In the material below, pictures must be dropped. Repeat exactly, and only, the lines from the line with "ATOM 80 C C" to the line with "ATOM 136 C CA", both ends included.

* The data *
============
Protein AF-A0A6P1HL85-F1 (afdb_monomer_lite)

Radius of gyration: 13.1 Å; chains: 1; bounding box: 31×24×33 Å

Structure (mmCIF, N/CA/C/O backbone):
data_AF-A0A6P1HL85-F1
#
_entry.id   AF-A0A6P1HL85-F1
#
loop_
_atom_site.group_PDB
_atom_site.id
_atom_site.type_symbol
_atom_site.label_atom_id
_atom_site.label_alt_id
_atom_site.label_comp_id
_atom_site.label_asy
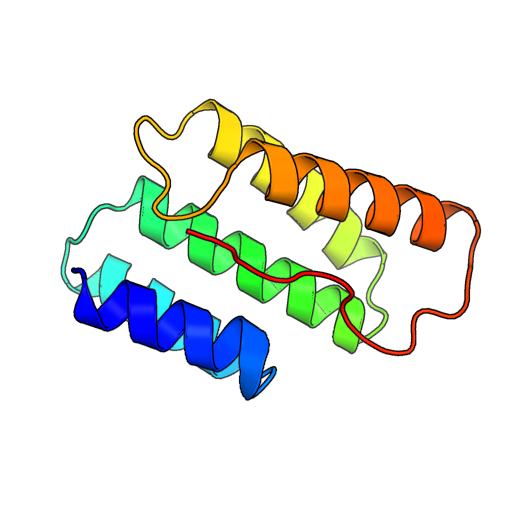m_id
_atom_site.label_entity_id
_atom_site.label_seq_id
_atom_site.pdbx_PDB_ins_code
_atom_site.Cartn_x
_atom_site.Cartn_y
_atom_site.Cartn_z
_atom_site.occupancy
_atom_site.B_iso_or_equiv
_atom_site.auth_seq_id
_atom_site.auth_comp_id
_atom_site.auth_asym_id
_atom_site.auth_atom_id
_atom_site.pdbx_PDB_model_num
ATOM 1 N N . MET A 1 1 ? 7.818 -5.804 -16.885 1.00 70.81 1 MET A N 1
ATOM 2 C CA . MET A 1 1 ? 7.448 -4.781 -15.881 1.00 70.81 1 MET A CA 1
ATOM 3 C C . MET A 1 1 ? 5.950 -4.469 -15.897 1.00 70.81 1 MET A C 1
ATOM 5 O O . MET A 1 1 ? 5.312 -4.744 -14.894 1.00 70.81 1 MET A O 1
ATOM 9 N N . VAL A 1 2 ? 5.369 -4.021 -17.021 1.00 81.12 2 VAL A N 1
ATOM 10 C CA . VAL A 1 2 ? 3.931 -3.660 -17.145 1.00 81.12 2 VAL A CA 1
ATOM 11 C C . VAL A 1 2 ? 2.972 -4.741 -16.617 1.00 81.12 2 VAL A C 1
ATOM 13 O O . VAL A 1 2 ? 2.136 -4.453 -15.770 1.00 81.12 2 VAL A O 1
ATOM 16 N N . VAL A 1 3 ? 3.160 -6.007 -17.011 1.00 89.25 3 VAL A N 1
ATOM 17 C CA . VAL A 1 3 ? 2.318 -7.130 -16.538 1.00 89.25 3 VAL A CA 1
ATOM 18 C C . VAL A 1 3 ? 2.353 -7.293 -15.011 1.00 89.25 3 VAL A C 1
ATOM 20 O O . VAL A 1 3 ? 1.322 -7.532 -14.395 1.00 89.25 3 VAL A O 1
ATOM 23 N N . LYS A 1 4 ? 3.520 -7.123 -14.372 1.00 92.88 4 LYS A N 1
ATOM 24 C CA . LYS A 1 4 ? 3.644 -7.248 -12.907 1.00 92.88 4 LYS A CA 1
ATOM 25 C C . LYS A 1 4 ? 2.916 -6.115 -12.181 1.00 92.88 4 LYS A C 1
ATOM 27 O O . LYS A 1 4 ? 2.315 -6.359 -11.142 1.00 92.88 4 LYS A O 1
ATOM 32 N N . ILE A 1 5 ? 2.949 -4.904 -12.737 1.00 95.50 5 ILE A N 1
ATOM 33 C CA . ILE A 1 5 ? 2.233 -3.747 -12.186 1.00 95.50 5 ILE A CA 1
ATOM 34 C C . ILE A 1 5 ? 0.721 -3.933 -12.302 1.00 95.50 5 ILE A C 1
ATOM 36 O O . ILE A 1 5 ? 0.017 -3.711 -11.320 1.00 95.50 5 ILE A O 1
ATOM 40 N N . GLN A 1 6 ? 0.231 -4.411 -13.449 1.00 96.50 6 GLN A N 1
ATOM 41 C CA . GLN A 1 6 ? -1.190 -4.713 -13.616 1.00 96.50 6 GLN A CA 1
ATOM 42 C C . GLN A 1 6 ? -1.644 -5.810 -12.644 1.00 96.50 6 GLN A C 1
ATOM 44 O O . GLN A 1 6 ? -2.615 -5.622 -11.917 1.00 96.50 6 GLN A O 1
ATOM 49 N N . ASN A 1 7 ? -0.886 -6.906 -12.535 1.00 97.25 7 ASN A N 1
ATOM 50 C CA . ASN A 1 7 ? -1.185 -7.975 -11.580 1.00 97.25 7 ASN A CA 1
ATOM 51 C C . ASN A 1 7 ? -1.187 -7.467 -10.130 1.00 97.25 7 ASN A C 1
ATOM 53 O O . ASN A 1 7 ? -2.050 -7.852 -9.344 1.00 97.25 7 ASN A O 1
ATOM 57 N N . TYR A 1 8 ? -0.245 -6.586 -9.777 1.00 98.12 8 TYR A N 1
ATOM 58 C CA . TYR A 1 8 ? -0.210 -5.950 -8.461 1.00 98.12 8 TYR A CA 1
ATOM 59 C C . TYR A 1 8 ? -1.471 -5.108 -8.226 1.00 98.12 8 TYR A C 1
ATOM 61 O O . TYR A 1 8 ? -2.107 -5.232 -7.181 1.00 98.12 8 TYR A O 1
ATOM 69 N N . LYS A 1 9 ? -1.864 -4.280 -9.202 1.00 97.81 9 LYS A N 1
ATOM 70 C CA . LYS A 1 9 ? -3.080 -3.457 -9.141 1.00 97.81 9 LYS A CA 1
ATOM 71 C C . LYS A 1 9 ? -4.329 -4.321 -8.978 1.00 97.81 9 LYS A C 1
ATOM 73 O O . LYS A 1 9 ? -5.164 -3.994 -8.141 1.00 97.81 9 LYS A O 1
ATOM 78 N N . ASP A 1 10 ? -4.445 -5.425 -9.708 1.00 97.94 10 ASP A N 1
ATOM 79 C CA . ASP A 1 10 ? -5.598 -6.326 -9.627 1.00 97.94 10 ASP A CA 1
ATOM 80 C C . ASP A 1 10 ? -5.661 -7.056 -8.279 1.00 97.94 10 ASP A C 1
ATOM 82 O O . ASP A 1 10 ? -6.718 -7.095 -7.640 1.00 97.94 10 ASP A O 1
ATOM 86 N N . ALA A 1 11 ? -4.526 -7.564 -7.789 1.00 98.19 11 ALA A N 1
ATOM 87 C CA . ALA A 1 11 ? -4.435 -8.167 -6.462 1.00 98.19 11 ALA A CA 1
ATOM 88 C C . ALA A 1 11 ? -4.802 -7.159 -5.354 1.00 98.19 11 ALA A C 1
ATOM 90 O O . ALA A 1 11 ? -5.568 -7.486 -4.446 1.00 98.19 11 ALA A O 1
ATOM 91 N N . PHE A 1 12 ? -4.344 -5.908 -5.468 1.00 98.25 12 PHE A N 1
ATOM 92 C CA . PHE A 1 12 ? -4.582 -4.858 -4.476 1.00 98.25 12 PHE A CA 1
ATOM 93 C C . PHE A 1 12 ? -6.013 -4.295 -4.519 1.00 98.25 12 PHE A C 1
ATOM 95 O O . PHE A 1 12 ? -6.667 -4.125 -3.488 1.00 98.25 12 PHE A O 1
ATOM 102 N N . ASN A 1 13 ? -6.518 -3.966 -5.708 1.00 97.69 13 ASN A N 1
ATOM 103 C CA . ASN A 1 13 ? -7.79
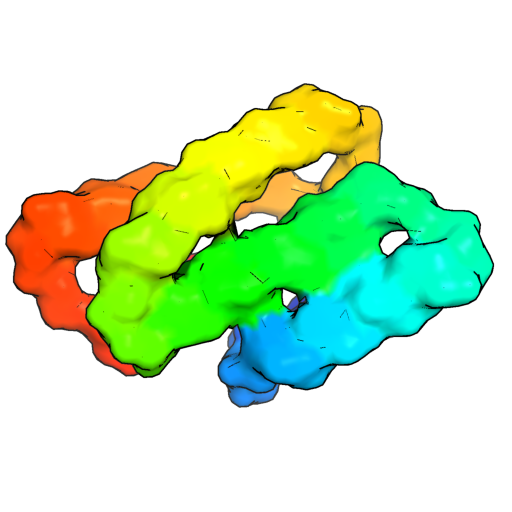3 -3.270 -5.874 1.00 97.69 13 ASN A CA 1
ATOM 104 C C . ASN A 1 13 ? -8.986 -4.217 -5.908 1.00 97.69 13 ASN A C 1
ATOM 106 O O . ASN A 1 13 ? -10.031 -3.864 -5.364 1.00 97.69 13 ASN A O 1
ATOM 110 N N . VAL A 1 14 ? -8.850 -5.362 -6.580 1.00 95.94 14 VAL A N 1
ATOM 111 C CA . VAL A 1 14 ? -9.973 -6.262 -6.871 1.00 95.94 14 VAL A CA 1
ATOM 112 C C . VAL A 1 14 ? -10.006 -7.397 -5.863 1.00 95.94 14 VAL A C 1
ATOM 114 O O . VAL A 1 14 ? -10.996 -7.552 -5.156 1.00 95.94 14 VAL A O 1
ATOM 117 N N . LYS A 1 15 ? -8.916 -8.165 -5.760 1.00 96.81 15 LYS A N 1
ATOM 118 C CA . LYS A 1 15 ? -8.876 -9.342 -4.880 1.00 96.81 15 LYS A CA 1
ATOM 119 C C . LYS A 1 15 ? -8.722 -8.982 -3.405 1.00 96.81 15 LYS A C 1
ATOM 121 O O . LYS A 1 15 ? -9.115 -9.769 -2.552 1.00 96.81 15 LYS A O 1
ATOM 126 N N . LYS A 1 16 ? -8.139 -7.811 -3.118 1.00 96.25 16 LYS A N 1
ATOM 127 C CA . LYS A 1 16 ? -7.728 -7.391 -1.768 1.00 96.25 16 LYS A CA 1
ATOM 128 C C . LYS A 1 16 ? -6.754 -8.394 -1.127 1.00 96.25 16 LYS A C 1
ATOM 130 O O . LYS A 1 16 ? -6.729 -8.550 0.090 1.00 96.25 16 LYS A O 1
ATOM 135 N N . ASP A 1 17 ? -5.936 -9.051 -1.954 1.00 97.69 17 ASP A N 1
ATOM 136 C CA . ASP A 1 17 ? -4.916 -10.008 -1.525 1.00 97.69 17 ASP A CA 1
ATOM 137 C C . ASP A 1 17 ? -3.558 -9.304 -1.402 1.00 97.69 17 ASP A C 1
ATOM 139 O O . ASP A 1 17 ? -2.756 -9.213 -2.339 1.00 97.69 17 ASP A O 1
ATOM 143 N N . TYR A 1 18 ? -3.304 -8.753 -0.217 1.00 97.75 18 TYR A N 1
ATOM 144 C CA . TYR A 1 18 ? -2.072 -8.017 0.064 1.00 97.75 18 TYR A CA 1
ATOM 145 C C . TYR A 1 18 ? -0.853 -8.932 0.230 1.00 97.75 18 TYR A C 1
============
* Answer box *
ATOM 80 C C . ASP A 1 10 ? -5.661 -7.056 -8.279 1.00 97.94 10 ASP A C 1
ATOM 82 O O . ASP A 1 10 ? -6.718 -7.095 -7.640 1.00 97.94 10 ASP A O 1
ATOM 86 N N . ALA A 1 11 ? -4.526 -7.564 -7.789 1.00 98.19 11 ALA A N 1
ATOM 87 C CA . ALA A 1 11 ? -4.435 -8.167 -6.462 1.00 98.19 11 ALA A CA 1
ATOM 88 C C . ALA A 1 11 ? -4.802 -7.159 -5.354 1.00 98.19 11 ALA A C 1
ATOM 90 O O . ALA A 1 11 ? -5.568 -7.486 -4.446 1.00 98.19 11 ALA A O 1
ATOM 91 N N . PHE A 1 12 ? -4.344 -5.908 -5.468 1.00 98.25 12 PHE A N 1
ATOM 92 C CA . PHE A 1 12 ? -4.582 -4.858 -4.476 1.00 98.25 12 PHE A CA 1
ATOM 93 C C . PHE A 1 12 ? -6.013 -4.295 -4.519 1.00 98.25 12 PHE A C 1
ATOM 95 O O . PHE A 1 12 ? -6.667 -4.125 -3.488 1.00 98.25 12 PHE A O 1
ATOM 102 N N . ASN A 1 13 ? -6.518 -3.966 -5.708 1.00 97.69 13 ASN A N 1
ATOM 103 C CA . ASN A 1 13 ? -7.79
3 -3.270 -5.874 1.00 97.69 13 ASN A CA 1
ATOM 104 C C . ASN A 1 13 ? -8.986 -4.217 -5.908 1.00 97.69 13 ASN A C 1
ATOM 106 O O . ASN A 1 13 ? -10.031 -3.864 -5.364 1.00 97.69 13 ASN A O 1
ATOM 110 N N . VAL A 1 14 ? -8.850 -5.362 -6.580 1.00 95.94 14 VAL A N 1
ATOM 111 C CA . VAL A 1 14 ? -9.973 -6.262 -6.871 1.00 95.94 14 VAL A CA 1
ATOM 112 C C . VAL A 1 14 ? -10.006 -7.397 -5.863 1.00 95.94 14 VAL A C 1
ATOM 114 O O . VAL A 1 14 ? -10.996 -7.552 -5.156 1.00 95.94 14 VAL A O 1
ATOM 117 N N . LYS A 1 15 ? -8.916 -8.165 -5.760 1.00 96.81 15 LYS A N 1
ATOM 118 C CA . LYS A 1 15 ? -8.876 -9.342 -4.880 1.00 96.81 15 LYS A CA 1
ATOM 119 C C . LYS A 1 15 ? -8.722 -8.982 -3.405 1.00 96.81 15 LYS A C 1
ATOM 121 O O . LYS A 1 15 ? -9.115 -9.769 -2.552 1.00 96.81 15 LYS A O 1
ATOM 126 N N . LYS A 1 16 ? -8.139 -7.811 -3.118 1.00 96.25 16 LYS A N 1
ATOM 127 C CA . LYS A 1 16 ? -7.728 -7.391 -1.768 1.00 96.25 16 LYS A CA 1
ATOM 128 C C . LYS A 1 16 ? -6.754 -8.394 -1.127 1.00 96.25 16 LYS A C 1
ATOM 130 O O . LYS A 1 16 ? -6.729 -8.550 0.090 1.00 96.25 16 LYS A O 1
ATOM 135 N N . ASP A 1 17 ? -5.936 -9.051 -1.954 1.00 97.69 17 ASP A N 1
ATOM 136 C CA . ASP A 1 17 ? -4.916 -10.008 -1.525 1.00 97.69 17 ASP A CA 1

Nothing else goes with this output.